Did she describe to you her reasons for wanting the surgery?
She told me she couldn't work, couldn't fit into an armchair, and couldn't really go out anywhere. She said she could not take the bus, because she couldn't get up the stairs into the bus, or sit down in the bus. She didn't go out to shop because people would stare at her, whisper about her behind her back, or just blurt out obscenities at her.
Was bariatric surgery a last resort for her?
She'd been struggling with this for a very long time. She had tried everything else: diets, over the counter pills, and exercise, when she was younger and abler. And she had decided that if she didn't do anything at this point about her weight, having failed at everything else, her life expectancy was extremely limited. She wasn't sure whether she'd be around in a few more years. And I agreed that her weight was life-threatening.

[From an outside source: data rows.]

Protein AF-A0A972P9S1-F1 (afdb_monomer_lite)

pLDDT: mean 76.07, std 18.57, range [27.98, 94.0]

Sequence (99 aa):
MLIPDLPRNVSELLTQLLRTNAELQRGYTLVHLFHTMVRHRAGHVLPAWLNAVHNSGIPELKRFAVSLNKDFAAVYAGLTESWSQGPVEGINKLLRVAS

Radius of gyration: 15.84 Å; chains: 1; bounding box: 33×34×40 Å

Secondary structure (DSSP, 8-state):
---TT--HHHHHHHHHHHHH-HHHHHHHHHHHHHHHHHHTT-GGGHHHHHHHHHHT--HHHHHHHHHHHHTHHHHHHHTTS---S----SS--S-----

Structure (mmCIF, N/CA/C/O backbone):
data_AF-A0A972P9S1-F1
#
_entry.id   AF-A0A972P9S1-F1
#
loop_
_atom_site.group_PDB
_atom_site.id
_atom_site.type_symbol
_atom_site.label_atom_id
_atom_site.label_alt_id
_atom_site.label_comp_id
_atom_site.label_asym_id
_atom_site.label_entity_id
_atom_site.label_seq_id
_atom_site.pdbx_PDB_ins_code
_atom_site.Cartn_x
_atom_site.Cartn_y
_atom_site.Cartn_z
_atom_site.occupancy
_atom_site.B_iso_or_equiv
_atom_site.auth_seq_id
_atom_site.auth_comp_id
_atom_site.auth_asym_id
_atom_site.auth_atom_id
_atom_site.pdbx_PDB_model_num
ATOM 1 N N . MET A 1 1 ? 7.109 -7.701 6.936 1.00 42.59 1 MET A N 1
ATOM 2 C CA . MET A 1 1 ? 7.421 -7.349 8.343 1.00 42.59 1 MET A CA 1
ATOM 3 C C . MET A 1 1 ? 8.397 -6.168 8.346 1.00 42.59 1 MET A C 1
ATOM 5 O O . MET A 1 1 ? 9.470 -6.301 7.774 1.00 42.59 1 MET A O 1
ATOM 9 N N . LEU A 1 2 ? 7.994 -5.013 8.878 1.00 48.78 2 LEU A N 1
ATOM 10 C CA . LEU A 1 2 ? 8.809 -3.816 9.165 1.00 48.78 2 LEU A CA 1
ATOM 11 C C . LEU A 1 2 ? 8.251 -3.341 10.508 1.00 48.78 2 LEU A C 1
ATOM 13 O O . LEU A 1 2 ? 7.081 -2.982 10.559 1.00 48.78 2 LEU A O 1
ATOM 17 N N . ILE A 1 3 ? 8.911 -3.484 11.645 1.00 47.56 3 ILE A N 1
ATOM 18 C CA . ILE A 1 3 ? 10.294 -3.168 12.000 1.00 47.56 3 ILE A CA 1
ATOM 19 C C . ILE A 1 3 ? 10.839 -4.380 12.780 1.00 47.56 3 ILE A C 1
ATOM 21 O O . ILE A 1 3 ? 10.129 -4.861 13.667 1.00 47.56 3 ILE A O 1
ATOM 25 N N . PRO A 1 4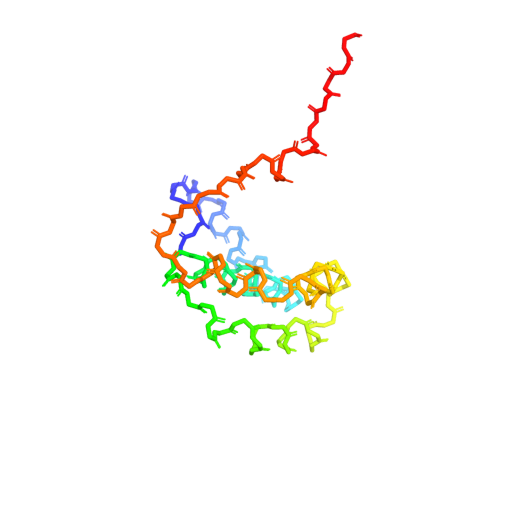 ? 12.018 -4.943 12.450 1.00 46.00 4 PRO A N 1
ATOM 26 C CA . PRO A 1 4 ? 12.585 -5.988 13.288 1.00 46.00 4 PRO A CA 1
ATOM 27 C C . PRO A 1 4 ? 12.908 -5.373 14.655 1.00 46.00 4 PRO A C 1
ATOM 29 O O . PRO A 1 4 ? 13.565 -4.340 14.721 1.00 46.00 4 PRO A O 1
ATOM 32 N N . ASP A 1 5 ? 12.397 -6.011 15.708 1.00 58.69 5 ASP A N 1
ATOM 33 C CA . ASP A 1 5 ? 12.642 -5.673 17.115 1.00 58.69 5 ASP A CA 1
ATOM 34 C C . ASP A 1 5 ? 11.930 -4.419 17.663 1.00 58.69 5 ASP A C 1
ATOM 36 O O . ASP A 1 5 ? 12.490 -3.607 18.396 1.00 58.69 5 ASP A O 1
ATOM 40 N N . LEU A 1 6 ? 10.640 -4.260 17.343 1.00 63.38 6 LEU A N 1
ATOM 41 C CA . LEU A 1 6 ? 9.791 -3.396 18.165 1.00 63.38 6 LEU A CA 1
ATOM 42 C C . LEU A 1 6 ? 9.649 -4.017 19.562 1.00 63.38 6 LEU A C 1
ATOM 44 O O . LEU A 1 6 ? 9.242 -5.181 19.660 1.00 63.38 6 LEU A O 1
ATOM 48 N N . PRO A 1 7 ? 9.910 -3.259 20.642 1.00 76.31 7 PRO A N 1
ATOM 49 C CA . PRO A 1 7 ? 9.717 -3.770 21.986 1.00 76.31 7 PRO A CA 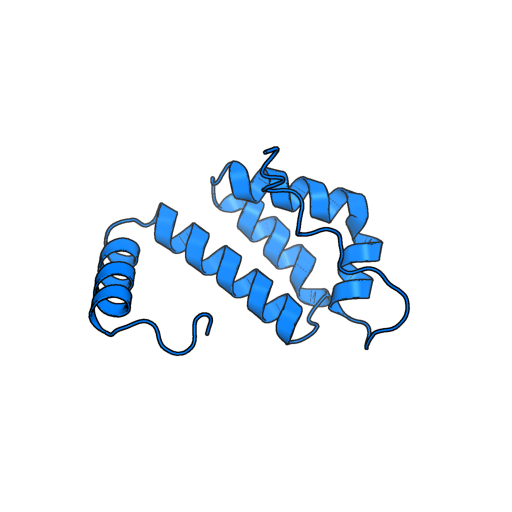1
ATOM 50 C C . PRO A 1 7 ? 8.248 -4.183 22.155 1.00 76.31 7 PRO A C 1
ATOM 52 O O . PRO A 1 7 ? 7.335 -3.570 21.591 1.00 76.31 7 PRO A O 1
ATOM 55 N N . ARG A 1 8 ? 8.028 -5.288 22.877 1.00 74.81 8 ARG A N 1
ATOM 56 C CA . ARG A 1 8 ? 6.757 -6.038 22.909 1.00 74.81 8 ARG A CA 1
ATOM 57 C C . ARG A 1 8 ? 5.532 -5.147 23.151 1.00 74.81 8 ARG A C 1
ATOM 59 O O . ARG A 1 8 ? 4.516 -5.302 22.479 1.00 74.81 8 ARG A O 1
ATOM 66 N N . ASN A 1 9 ? 5.686 -4.153 24.023 1.00 79.56 9 ASN A N 1
ATOM 67 C CA . ASN A 1 9 ? 4.674 -3.156 24.364 1.00 79.56 9 ASN A CA 1
ATOM 68 C C . ASN A 1 9 ? 4.210 -2.313 23.165 1.00 79.56 9 ASN A C 1
ATOM 70 O O . ASN A 1 9 ? 3.031 -1.989 23.058 1.00 79.56 9 ASN A O 1
ATOM 74 N N . VAL A 1 10 ? 5.110 -1.960 22.244 1.00 79.44 10 VAL A N 1
ATOM 75 C CA . VAL A 1 10 ? 4.752 -1.167 21.060 1.00 79.44 10 VAL A CA 1
ATOM 76 C C . VAL A 1 10 ? 4.032 -2.036 20.033 1.00 79.44 10 VAL A C 1
ATOM 78 O O . VAL A 1 10 ? 3.079 -1.576 19.413 1.00 79.44 10 VAL A O 1
ATOM 81 N N . SER A 1 11 ? 4.425 -3.303 19.884 1.00 79.75 11 SER A N 1
ATOM 82 C CA . SER 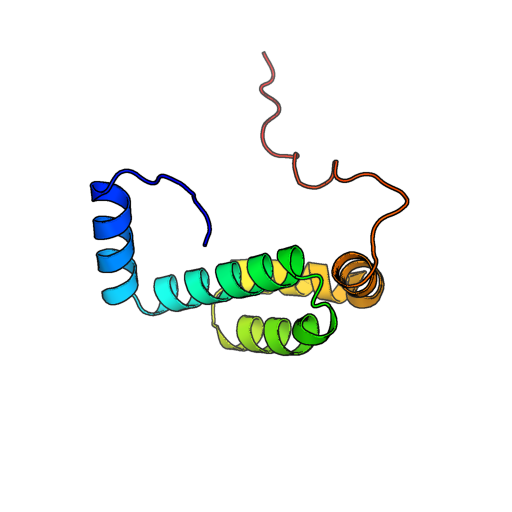A 1 11 ? 3.724 -4.255 19.010 1.00 79.75 11 SER A CA 1
ATOM 83 C C . SER A 1 11 ? 2.288 -4.519 19.484 1.00 79.75 11 SER A C 1
ATOM 85 O O . SER A 1 11 ? 1.347 -4.512 18.685 1.00 79.75 11 SER A O 1
ATOM 87 N N . GLU A 1 12 ? 2.101 -4.685 20.794 1.00 81.75 12 GLU A N 1
ATOM 88 C CA . GLU A 1 12 ? 0.784 -4.857 21.415 1.00 81.75 12 GLU A CA 1
ATOM 89 C C . GLU A 1 12 ? -0.082 -3.602 21.256 1.00 81.75 12 GLU A C 1
ATOM 91 O O . GLU A 1 12 ? -1.217 -3.700 20.785 1.00 81.75 12 GLU A O 1
ATOM 96 N N . LEU A 1 13 ? 0.475 -2.418 21.536 1.00 83.50 13 LEU A N 1
ATOM 97 C CA . LEU A 1 13 ? -0.218 -1.142 21.354 1.00 83.50 13 LEU A CA 1
ATOM 98 C C . LEU A 1 13 ? -0.620 -0.911 19.892 1.00 83.50 13 LEU A C 1
ATOM 100 O O . LEU A 1 13 ? -1.766 -0.565 19.614 1.00 83.50 13 LEU A O 1
ATOM 104 N N . LEU A 1 14 ? 0.292 -1.137 18.942 1.00 81.50 14 LEU A N 1
ATOM 105 C CA . LEU A 1 14 ? 0.001 -1.018 17.512 1.00 81.50 14 LEU A CA 1
ATOM 106 C C . LEU A 1 14 ? -1.105 -1.986 17.099 1.00 81.50 14 LEU A C 1
ATOM 108 O O . LEU A 1 14 ? -2.044 -1.588 16.418 1.00 81.50 14 LEU A O 1
ATOM 112 N N . THR A 1 15 ? -1.042 -3.238 17.552 1.00 83.75 15 THR A N 1
ATOM 113 C CA . THR A 1 15 ? -2.085 -4.233 17.270 1.00 83.75 15 THR A CA 1
ATOM 114 C C . THR A 1 15 ? -3.442 -3.774 17.798 1.00 83.75 15 THR A C 1
ATOM 116 O O . THR A 1 15 ? -4.453 -3.896 17.106 1.00 83.75 15 THR A O 1
ATOM 119 N N . GLN A 1 16 ? -3.481 -3.209 19.002 1.00 84.81 16 GLN A N 1
ATOM 120 C CA . GLN A 1 16 ? -4.709 -2.708 19.608 1.00 84.81 16 GLN A CA 1
ATOM 121 C C . GLN A 1 16 ? -5.264 -1.482 18.867 1.00 84.81 16 GLN A C 1
ATOM 123 O O . GLN A 1 16 ? -6.464 -1.425 18.585 1.00 84.81 16 GLN A O 1
ATOM 128 N N . LEU A 1 17 ? -4.405 -0.537 18.481 1.00 85.31 17 LEU A N 1
ATOM 129 C CA . LEU A 1 17 ? -4.795 0.650 17.714 1.00 85.31 17 LEU A CA 1
ATOM 130 C C . LEU A 1 17 ? -5.317 0.280 16.322 1.00 85.31 17 LEU A C 1
ATOM 132 O O . LEU A 1 17 ? -6.354 0.790 15.899 1.00 85.31 17 LEU A O 1
ATOM 136 N N . LEU A 1 18 ? -4.655 -0.657 15.640 1.00 85.94 18 LEU A N 1
ATOM 137 C CA . LEU A 1 18 ? -5.075 -1.146 14.326 1.00 85.94 18 LEU A CA 1
ATOM 138 C C . LEU A 1 18 ? -6.401 -1.910 14.387 1.00 85.94 18 LEU A C 1
ATOM 140 O O . LEU A 1 18 ? -7.175 -1.849 13.441 1.00 85.94 18 LEU A O 1
ATOM 144 N N . ARG A 1 19 ? -6.699 -2.610 15.488 1.00 83.56 19 ARG A N 1
ATOM 145 C CA . ARG A 1 19 ? -8.004 -3.270 15.672 1.00 83.56 19 ARG A CA 1
ATOM 146 C C . ARG A 1 19 ? -9.134 -2.282 15.936 1.00 83.56 19 ARG A C 1
ATOM 148 O O . ARG A 1 19 ? -10.261 -2.528 15.525 1.00 83.56 19 ARG A O 1
ATOM 155 N N . THR A 1 20 ? -8.837 -1.192 16.636 1.00 87.31 20 THR A N 1
ATOM 156 C CA . THR A 1 20 ? -9.852 -0.219 17.061 1.00 87.31 20 THR A CA 1
ATOM 157 C C . THR A 1 20 ? -10.169 0.800 15.965 1.00 87.31 20 THR A C 1
ATOM 159 O O . THR A 1 20 ? -11.280 1.319 15.908 1.00 87.31 20 THR A O 1
ATOM 162 N N . ASN A 1 21 ? -9.216 1.083 15.072 1.00 87.06 21 ASN A N 1
ATOM 163 C CA . ASN A 1 21 ? -9.366 2.093 14.032 1.00 87.06 21 ASN A CA 1
ATOM 164 C C . ASN 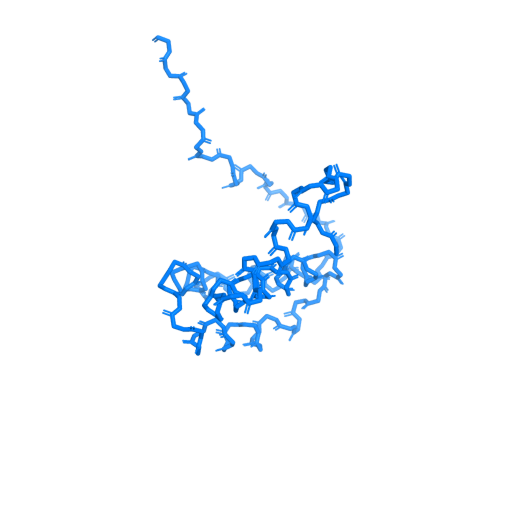A 1 21 ? -9.188 1.495 12.626 1.00 87.06 21 ASN A C 1
ATOM 166 O O . ASN A 1 21 ? -8.072 1.256 12.160 1.00 87.06 21 ASN A O 1
ATOM 170 N N . ALA A 1 22 ? -10.310 1.317 11.924 1.00 85.50 22 ALA A N 1
ATOM 171 C CA . ALA A 1 22 ? -10.348 0.741 10.581 1.00 85.50 22 ALA A CA 1
ATOM 172 C C . ALA A 1 22 ? -9.646 1.599 9.509 1.00 85.50 22 ALA A C 1
ATOM 174 O O . ALA A 1 22 ? -9.213 1.066 8.487 1.00 85.50 22 ALA A O 1
ATOM 175 N N . GLU A 1 23 ? -9.543 2.916 9.701 1.00 85.31 23 GLU A N 1
ATOM 176 C CA . GLU A 1 23 ? -8.807 3.803 8.792 1.00 85.31 23 GLU A CA 1
ATOM 177 C C . GLU A 1 23 ? -7.297 3.621 8.965 1.00 85.31 23 GLU A C 1
ATOM 179 O O . GLU A 1 23 ? -6.578 3.418 7.984 1.00 85.31 23 GLU A O 1
ATOM 184 N N . LEU A 1 24 ? -6.833 3.575 10.216 1.00 85.19 24 LEU A N 1
ATOM 185 C CA . LEU A 1 24 ? -5.436 3.303 10.544 1.00 85.19 24 LEU A CA 1
ATOM 186 C C . LEU A 1 24 ? -5.014 1.909 10.063 1.00 85.19 24 LEU A C 1
ATOM 188 O O . LEU A 1 24 ? -3.933 1.753 9.499 1.00 85.19 24 LEU A O 1
ATOM 192 N N . GLN A 1 25 ? -5.888 0.911 10.221 1.00 87.69 25 GLN A N 1
ATOM 193 C CA . GLN A 1 25 ? -5.674 -0.434 9.692 1.00 87.69 25 GLN A CA 1
ATOM 194 C C . GLN A 1 25 ? -5.487 -0.425 8.174 1.00 87.69 25 GLN A C 1
ATOM 196 O O . GLN A 1 25 ? -4.524 -1.000 7.669 1.00 87.69 25 GLN A O 1
ATOM 201 N N . ARG A 1 26 ? -6.371 0.267 7.445 1.00 89.06 26 ARG A N 1
ATOM 202 C CA . ARG A 1 26 ? -6.275 0.412 5.986 1.00 89.06 26 ARG A CA 1
ATOM 203 C C . ARG A 1 26 ? -4.967 1.082 5.576 1.00 89.06 26 ARG A C 1
ATOM 205 O O . ARG A 1 26 ? -4.281 0.569 4.693 1.00 89.06 26 ARG A O 1
ATOM 212 N N . GLY A 1 27 ? -4.594 2.179 6.233 1.00 88.44 27 GLY A N 1
ATOM 213 C CA . GLY A 1 27 ? -3.333 2.876 5.975 1.00 88.44 27 GLY A CA 1
ATOM 214 C C . GLY A 1 27 ? -2.121 1.977 6.205 1.00 88.44 27 GLY A C 1
ATOM 215 O O . GLY A 1 27 ? -1.263 1.856 5.330 1.00 88.44 27 GLY A O 1
ATOM 216 N N . TYR A 1 28 ? -2.095 1.269 7.335 1.00 87.44 28 TYR A N 1
ATOM 217 C CA . TYR A 1 28 ? -1.039 0.317 7.668 1.00 87.44 28 TYR A CA 1
ATOM 218 C C . TYR A 1 28 ? -0.918 -0.799 6.625 1.00 87.44 28 TYR A C 1
ATOM 220 O O . TYR A 1 28 ? 0.181 -1.085 6.149 1.00 87.44 28 TYR A O 1
ATOM 228 N N . THR A 1 29 ? -2.039 -1.400 6.215 1.00 88.94 29 THR A N 1
ATOM 229 C CA . THR A 1 29 ? -2.058 -2.439 5.180 1.00 88.94 29 THR A CA 1
ATOM 230 C C . THR A 1 29 ? -1.512 -1.920 3.851 1.00 88.94 29 THR A C 1
ATOM 232 O O . THR A 1 29 ? -0.688 -2.592 3.234 1.00 88.94 29 THR A O 1
ATOM 235 N N . LEU A 1 30 ? -1.909 -0.723 3.413 1.00 91.44 30 LEU A N 1
ATOM 236 C CA . LEU A 1 30 ? -1.446 -0.144 2.147 1.00 91.44 30 LEU A CA 1
ATOM 237 C C . LEU A 1 30 ? 0.052 0.159 2.165 1.00 91.44 30 LEU A C 1
ATOM 239 O O . LEU A 1 30 ? 0.747 -0.163 1.201 1.00 91.44 30 LEU A O 1
ATOM 243 N N . VAL A 1 31 ? 0.567 0.710 3.265 1.00 89.94 31 VAL A N 1
ATOM 244 C CA . VAL A 1 31 ? 2.009 0.936 3.445 1.00 89.94 31 VAL A CA 1
ATOM 245 C C . VAL A 1 31 ? 2.767 -0.393 3.447 1.00 89.94 31 VAL A C 1
ATOM 247 O O . VAL A 1 31 ? 3.805 -0.518 2.797 1.00 89.94 31 VAL A O 1
ATOM 250 N N . HIS A 1 32 ? 2.230 -1.416 4.115 1.00 87.31 32 HIS A N 1
ATOM 251 C CA . HIS A 1 32 ? 2.844 -2.739 4.150 1.00 87.31 32 HIS A CA 1
ATOM 252 C C . HIS A 1 32 ? 2.892 -3.398 2.769 1.00 87.31 32 HIS A C 1
ATOM 254 O O . HIS A 1 32 ? 3.917 -3.966 2.396 1.00 87.31 32 HIS A O 1
ATOM 260 N N . LEU A 1 33 ? 1.804 -3.310 2.001 1.00 88.12 33 LEU A N 1
ATOM 261 C CA . LEU A 1 33 ? 1.739 -3.822 0.633 1.00 88.12 33 LEU A CA 1
ATOM 262 C C . LEU A 1 33 ? 2.759 -3.124 -0.268 1.00 88.12 33 LEU A C 1
ATOM 264 O O . LEU A 1 33 ? 3.480 -3.803 -0.994 1.00 88.12 33 LEU A O 1
ATOM 268 N N . PHE A 1 34 ? 2.877 -1.797 -0.169 1.00 86.31 34 PHE A N 1
ATOM 269 C CA . PHE A 1 34 ? 3.866 -1.038 -0.931 1.00 86.31 34 PHE A CA 1
ATOM 270 C C . PHE A 1 34 ? 5.295 -1.468 -0.594 1.00 86.31 34 PHE A C 1
ATOM 272 O O . PHE A 1 34 ? 6.094 -1.752 -1.482 1.00 86.31 34 PHE A O 1
ATOM 279 N N . HIS A 1 35 ? 5.621 -1.578 0.694 1.00 85.19 35 HIS A N 1
ATOM 280 C CA . HIS A 1 35 ? 6.948 -2.016 1.105 1.00 85.19 35 HIS A CA 1
ATOM 281 C C . HIS A 1 35 ? 7.264 -3.444 0.639 1.00 85.19 35 HIS A C 1
ATOM 283 O O . HIS A 1 35 ? 8.367 -3.715 0.169 1.00 85.19 35 HIS A O 1
ATOM 289 N N . THR A 1 36 ? 6.307 -4.366 0.749 1.00 84.69 36 THR A N 1
ATOM 290 C CA . THR A 1 36 ? 6.461 -5.735 0.240 1.00 84.69 36 THR A CA 1
ATOM 291 C C . THR A 1 36 ? 6.687 -5.722 -1.272 1.00 84.69 36 THR A C 1
ATOM 293 O O . THR A 1 36 ? 7.593 -6.396 -1.752 1.00 84.69 36 THR A O 1
ATOM 296 N N . MET A 1 37 ? 5.954 -4.894 -2.018 1.00 87.06 37 MET A N 1
ATOM 297 C CA . MET A 1 37 ? 6.149 -4.713 -3.457 1.00 87.06 37 MET A CA 1
ATOM 298 C C . MET A 1 37 ? 7.566 -4.225 -3.796 1.00 87.06 37 MET A C 1
ATOM 300 O O . MET A 1 37 ? 8.196 -4.788 -4.688 1.00 87.06 37 MET A O 1
ATOM 304 N N . VAL A 1 38 ? 8.098 -3.247 -3.054 1.00 84.69 38 VAL A N 1
ATOM 305 C CA . VAL A 1 38 ? 9.485 -2.764 -3.199 1.00 84.69 38 VAL A CA 1
ATOM 306 C C . VAL A 1 38 ? 10.489 -3.875 -2.887 1.00 84.69 38 VAL A C 1
ATOM 308 O O . VAL A 1 38 ? 11.395 -4.139 -3.675 1.00 84.69 38 VAL A O 1
ATOM 311 N N . ARG A 1 39 ? 10.318 -4.564 -1.753 1.00 83.44 39 ARG A N 1
ATOM 312 C CA . ARG A 1 39 ? 11.232 -5.618 -1.289 1.00 83.44 39 ARG A CA 1
ATOM 313 C C . ARG A 1 39 ? 11.303 -6.798 -2.255 1.00 83.44 39 ARG A C 1
ATOM 315 O O . ARG A 1 39 ? 12.377 -7.358 -2.448 1.00 83.44 39 ARG A O 1
ATOM 322 N N . HIS A 1 40 ? 10.168 -7.182 -2.827 1.00 86.00 40 HIS A N 1
ATOM 323 C CA . HIS A 1 40 ? 10.064 -8.318 -3.741 1.00 86.00 40 HIS A CA 1
ATOM 324 C C . HIS A 1 40 ? 10.207 -7.934 -5.213 1.00 86.00 40 HIS A C 1
ATOM 326 O O . HIS A 1 40 ? 10.084 -8.810 -6.062 1.00 86.00 40 HIS A O 1
ATOM 332 N N . ARG A 1 41 ? 10.463 -6.655 -5.517 1.00 84.38 41 ARG A N 1
ATOM 333 C CA . ARG A 1 41 ? 10.520 -6.135 -6.888 1.00 84.38 41 ARG A CA 1
ATOM 334 C C . ARG A 1 41 ? 9.311 -6.584 -7.722 1.00 84.38 41 ARG A C 1
ATOM 336 O O . ARG A 1 41 ? 9.427 -7.128 -8.818 1.00 84.38 41 ARG A O 1
ATOM 343 N N . ALA A 1 42 ? 8.125 -6.367 -7.162 1.00 85.56 42 ALA A N 1
ATOM 344 C CA . ALA A 1 42 ? 6.858 -6.785 -7.743 1.00 85.56 42 ALA A CA 1
ATOM 345 C C . ALA A 1 42 ? 6.147 -5.626 -8.464 1.00 85.56 42 ALA A C 1
ATOM 347 O O . ALA A 1 42 ? 4.980 -5.356 -8.188 1.00 85.56 42 ALA A O 1
ATOM 348 N N . GLY A 1 43 ? 6.822 -4.931 -9.389 1.00 84.94 43 GLY A N 1
ATOM 349 C CA . GLY A 1 43 ? 6.257 -3.773 -10.104 1.00 84.94 43 GLY A CA 1
ATOM 350 C C . GLY A 1 43 ? 4.897 -4.028 -10.772 1.00 84.94 43 GLY A C 1
ATOM 351 O O . GLY A 1 43 ? 4.049 -3.141 -10.793 1.00 84.94 43 GLY A O 1
ATOM 352 N N . HIS A 1 44 ? 4.621 -5.267 -11.192 1.00 88.94 44 HIS A N 1
ATOM 353 C CA . HIS A 1 44 ? 3.316 -5.697 -11.718 1.00 88.94 44 HIS A CA 1
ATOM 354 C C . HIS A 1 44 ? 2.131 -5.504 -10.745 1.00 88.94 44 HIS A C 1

What happened after the initial consultation?
First she was seen by our nutritionist, and then she was evaluated by one of the psychologists we use.
Why do you do a psychological evaluation?
Many reasons. A lot of patients who come in, perhaps at the suggestion of their own doctors, don't understand that this is a very big operation, and that it can occasionally go wrong, and that it can occasionally lead to complications, including death. This is not a tummy tuck, or liposuction. They need to understand the severity of the procedure, and the small chance of major complications.